In one embodiment, a vacuum cleaner and charging base assembly comprise a vacuum cleaner as described above and a charging base to which the foot assembly removably docks, the changing base comprising a charging unit that connects to the portable power source for charging the power source when the foot assembly is docked with the charging base.

In another embodiment, the vacuum cleaner further comprises an agitator driven by an agitator motor, both mounted to the foot assembly, and the portable cleaning module comprises an interlock switch in communication with the agitator motor, wherein the interlock switch closes when the portable cleaning module is mounted to the handle assembly to electrically couple the portable power source with the agitator motor. The vacuum cleaner can further comprise a user operated agitator switch between the portable power source and the interlock switch for controlling power to the agitator motor. The vacuum cleaner can further comprise a user operated main power switch between the portable power source and agitator switch. Optionally, the vacuum cleaner can further comprise a lamp mounted to the foot assembly and electrically connected to the interlock switch so that the portable power source supplies power to the lamp when the portable cleaning module is mounted to the handle assembly and the agitator switch is closed.

In one embodiment, the vacuum cleaner further comprises a user operated main power switch between the portable power source and the motor and fan assembly for controlling power to the motor and fan assembly. The vacuum cleaner can further comprise a power cord coupled to the main power switch and having a plug that can be removably coupled to a stationary power source for providing power to the motor and fan assembly. In one embodiment, the power cord is mounted to the portable cleaning module. In another embodiment, the power cord is arranged in parallel relative to the portable power supply.

In yet another embodiment, the cyclone separator further comprises an outlet opening, and the motor and fan assembly comprises an inlet opening connected to the outlet opening of the cyclone separator for drawing the working air flow through the cyclone separator.

In another embodiment, the motor and fan assembly comprises an inlet opening connected to the first end of the suction conduit and an outlet opening connected to the inlet opening of the cyclone separator.
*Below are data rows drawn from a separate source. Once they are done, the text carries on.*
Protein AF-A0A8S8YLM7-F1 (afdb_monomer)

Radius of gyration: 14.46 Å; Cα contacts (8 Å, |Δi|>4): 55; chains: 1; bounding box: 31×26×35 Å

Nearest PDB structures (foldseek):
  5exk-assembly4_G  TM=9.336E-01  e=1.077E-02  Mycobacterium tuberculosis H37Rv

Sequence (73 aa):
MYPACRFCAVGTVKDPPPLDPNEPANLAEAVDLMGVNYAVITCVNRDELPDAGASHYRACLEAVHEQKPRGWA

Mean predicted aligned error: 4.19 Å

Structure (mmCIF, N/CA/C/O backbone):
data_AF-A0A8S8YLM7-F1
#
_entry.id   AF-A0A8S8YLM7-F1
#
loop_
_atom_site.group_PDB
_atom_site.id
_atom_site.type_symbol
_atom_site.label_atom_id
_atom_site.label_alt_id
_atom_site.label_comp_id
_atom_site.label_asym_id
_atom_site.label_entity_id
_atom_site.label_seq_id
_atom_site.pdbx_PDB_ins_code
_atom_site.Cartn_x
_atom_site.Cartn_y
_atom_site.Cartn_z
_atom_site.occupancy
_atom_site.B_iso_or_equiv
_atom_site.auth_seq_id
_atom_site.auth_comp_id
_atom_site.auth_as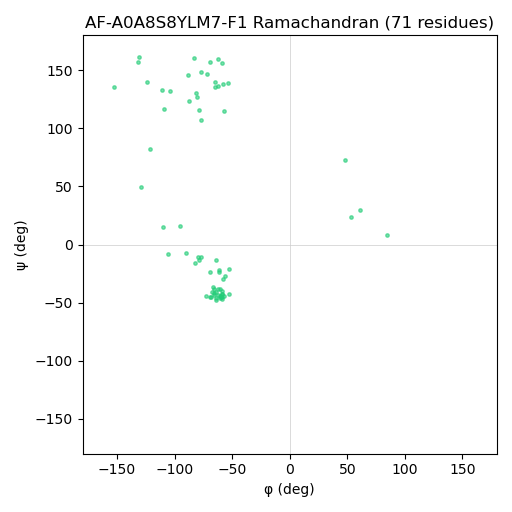ym_id
_atom_site.auth_atom_id
_atom_site.pdbx_PDB_model_num
ATOM 1 N N . MET A 1 1 ? 18.146 2.727 -18.737 1.00 49.22 1 MET A N 1
ATOM 2 C CA . MET A 1 1 ? 18.107 3.435 -17.442 1.00 49.22 1 MET A CA 1
ATOM 3 C C . MET A 1 1 ? 16.789 4.196 -17.404 1.00 49.22 1 MET A C 1
ATOM 5 O O . MET A 1 1 ? 16.723 5.301 -17.920 1.00 49.22 1 MET A O 1
ATOM 9 N N . TYR A 1 2 ? 15.713 3.529 -16.974 1.00 53.78 2 TYR A N 1
ATOM 10 C CA . TYR A 1 2 ? 14.371 4.124 -16.866 1.00 53.78 2 TYR A CA 1
ATOM 11 C C . TYR A 1 2 ? 14.349 5.116 -15.693 1.00 53.78 2 TYR A C 1
ATOM 13 O O . TYR A 1 2 ? 15.124 4.925 -14.750 1.00 53.78 2 TYR A O 1
ATOM 21 N N . PRO A 1 3 ? 13.575 6.213 -15.757 1.00 62.38 3 PRO A N 1
ATOM 22 C CA . PRO A 1 3 ? 13.821 7.352 -14.894 1.00 62.38 3 PRO A CA 1
ATOM 23 C C . PRO A 1 3 ? 13.313 7.063 -13.483 1.00 62.38 3 PRO A C 1
ATOM 25 O O . PRO A 1 3 ? 12.119 7.081 -13.213 1.00 62.38 3 PRO A O 1
ATOM 28 N N . ALA A 1 4 ? 14.253 6.841 -12.572 1.00 76.19 4 ALA A N 1
ATOM 29 C CA . ALA A 1 4 ? 14.013 6.986 -11.149 1.00 76.19 4 ALA A CA 1
ATOM 30 C C . ALA A 1 4 ? 13.650 8.448 -10.848 1.00 76.19 4 ALA A C 1
ATOM 32 O O . ALA A 1 4 ? 14.302 9.377 -11.346 1.00 76.19 4 ALA A O 1
ATOM 33 N N . CYS A 1 5 ? 12.637 8.670 -10.013 1.00 89.06 5 CYS A N 1
ATOM 34 C CA . CYS A 1 5 ? 12.357 9.992 -9.463 1.00 89.06 5 CYS A CA 1
ATOM 35 C C . CYS A 1 5 ? 13.603 10.496 -8.718 1.00 89.06 5 CYS A C 1
ATOM 37 O O . CYS A 1 5 ? 13.980 9.931 -7.695 1.00 89.06 5 CYS A O 1
ATOM 39 N N . ARG A 1 6 ? 14.235 11.577 -9.202 1.00 89.81 6 ARG A N 1
ATOM 40 C CA . ARG A 1 6 ? 15.519 12.082 -8.660 1.00 89.81 6 ARG A CA 1
ATOM 41 C C . ARG A 1 6 ? 15.454 12.574 -7.211 1.00 89.81 6 ARG A C 1
ATOM 43 O O . ARG A 1 6 ? 16.490 12.818 -6.608 1.00 89.81 6 ARG A O 1
ATOM 50 N N . PHE A 1 7 ? 14.247 12.756 -6.690 1.00 92.00 7 PHE A N 1
ATOM 51 C CA . PHE A 1 7 ? 13.977 13.215 -5.332 1.00 92.00 7 PHE A CA 1
ATOM 52 C C . PHE A 1 7 ? 13.472 12.093 -4.410 1.00 92.00 7 PHE A C 1
ATOM 54 O O . PHE A 1 7 ? 13.302 12.328 -3.218 1.00 92.00 7 PHE A O 1
ATOM 61 N N . CYS A 1 8 ? 13.175 10.900 -4.940 1.00 92.38 8 CYS A N 1
ATOM 62 C CA . CYS A 1 8 ? 12.614 9.812 -4.146 1.00 92.38 8 CYS A CA 1
ATOM 63 C C . CYS A 1 8 ? 13.729 9.085 -3.388 1.00 92.38 8 CYS A C 1
ATOM 65 O O . CYS A 1 8 ? 14.734 8.696 -3.978 1.00 92.38 8 CYS A O 1
ATOM 67 N N . ALA A 1 9 ? 13.537 8.880 -2.084 1.00 93.50 9 ALA A N 1
ATOM 68 C CA . ALA A 1 9 ? 14.475 8.133 -1.248 1.00 93.50 9 ALA A CA 1
ATOM 69 C C . ALA A 1 9 ? 14.365 6.604 -1.429 1.00 93.50 9 ALA A C 1
ATOM 71 O O . ALA A 1 9 ? 15.213 5.866 -0.933 1.00 93.50 9 ALA A O 1
ATOM 72 N N . VAL A 1 10 ? 13.330 6.119 -2.127 1.00 91.94 10 VAL A N 1
ATOM 73 C CA . VAL A 1 10 ? 13.130 4.692 -2.407 1.00 91.94 10 VAL A CA 1
ATOM 74 C C . VAL A 1 10 ? 14.008 4.272 -3.588 1.00 91.94 10 VAL A C 1
ATOM 76 O O . VAL A 1 10 ? 13.968 4.879 -4.659 1.00 91.94 10 VAL A O 1
ATOM 79 N N . GLY A 1 11 ? 14.807 3.220 -3.394 1.00 89.25 11 GLY A N 1
ATOM 80 C CA . GLY A 1 11 ? 15.688 2.679 -4.428 1.00 89.25 11 GLY A CA 1
ATOM 81 C C . GLY A 1 11 ? 14.912 2.102 -5.614 1.00 89.25 11 GLY A C 1
ATOM 82 O O . GLY A 1 11 ? 13.896 1.436 -5.445 1.00 89.25 11 GLY A O 1
ATOM 83 N N . THR A 1 12 ? 15.404 2.339 -6.830 1.00 88.38 12 THR A N 1
ATOM 84 C CA . THR A 1 12 ? 14.826 1.752 -8.047 1.00 88.38 12 THR A CA 1
ATOM 85 C C . THR A 1 12 ? 15.440 0.385 -8.316 1.00 88.38 12 THR A C 1
ATOM 87 O O . THR A 1 12 ? 16.656 0.267 -8.465 1.00 88.38 12 THR A O 1
ATOM 90 N N . VAL A 1 13 ? 14.593 -0.637 -8.422 1.00 87.88 13 VAL A N 1
ATOM 91 C CA . VAL A 1 13 ? 14.981 -2.004 -8.783 1.00 87.88 13 VAL A CA 1
ATOM 92 C C . VAL A 1 13 ? 14.423 -2.308 -10.166 1.00 87.88 13 VAL A C 1
ATOM 94 O O . VAL A 1 13 ? 13.266 -2.009 -10.443 1.00 87.88 13 VAL A O 1
ATOM 97 N N . LYS A 1 14 ? 15.256 -2.866 -11.050 1.00 85.69 14 LYS A N 1
ATOM 98 C CA . LYS A 1 14 ? 14.836 -3.212 -12.414 1.00 85.69 14 LYS A CA 1
ATOM 99 C C . LYS A 1 14 ? 13.912 -4.431 -12.432 1.00 85.69 14 LYS A C 1
ATOM 101 O O . LYS A 1 14 ? 12.908 -4.413 -13.127 1.00 85.69 14 LYS A O 1
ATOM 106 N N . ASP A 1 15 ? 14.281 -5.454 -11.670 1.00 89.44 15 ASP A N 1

In one embodiment, the foot assembly further comprises an air conduit coupling and a working air conduit coupled to the suction nozzle at a first end and to the air conduit coupling at a second end, and wherein the portable cleaning module further comprises a hose fitting that removably receives the second end of the suction conduit and mates with the air conduit coupling when the portable cleaning module is mounted to the handle assembly to fluidly communicate the suction nozzle with the cyclone separator.

In another embodiment, the portable cleaning module further comprises a dirt cup removably mounted to the module housing to collect particles separated from the working air flow by the cyclone separator. In one embodiment, the dirt cup is mounted below the cyclone separator.

BRIEF DESCRIPTION OF THE DRAWINGS

In the drawings:

FIG. 1 is a perspective view of a vacuum cleaner having a handle assembly, a foot assembly, and a detachable vacuum module with a cyclonic separator according to the invention.

FIG. 2 is a rear perspective view of the vacuum module of FIG. 1 separated from the handle assembly and the foot assembly.

FIG. 3 is a partial sectional view of the vacuum module and the foot assembly taken along line 3-3 of FIG. 1.

FIG. 4 is a perspective view similar to FIG. 1 with a dirt cup removed from the vacuum module.

FIG. 5 is a sectional view of the cyclonic separator and the dirt cup of the vacuum module in FIG. 1.

FIG. 6 is a schematic view similar to FIG. 3 of an alternative embodiment of a vacuum module according to the invention.

FIG. 7A is a schematic representation of the vacuum module and the foot assembly of FIG. 1 and an electrical system therefor.

FIG. 7B is a schematic representation of the vacuum module and the foot assembly of FIG. 6 and an electrical system therefor.

FIG. 8 is a schematic representation of the electrical system of the embodiments of the vacuum cleaner illustrated in FIGS. 1 and 6.

FIG. 9A is a schematic view similar to FIG. 7A with an alternative electrical system.

FIG. 9B is a schematic view similar to FIG. 7B with an alternative electrical system.

FIG. 10A is a schematic view similar to FIG. 7A with a second alternative electrical system.

FIG. 10B is a schematic view similar to FIG. 7B with a second alternative electrical system.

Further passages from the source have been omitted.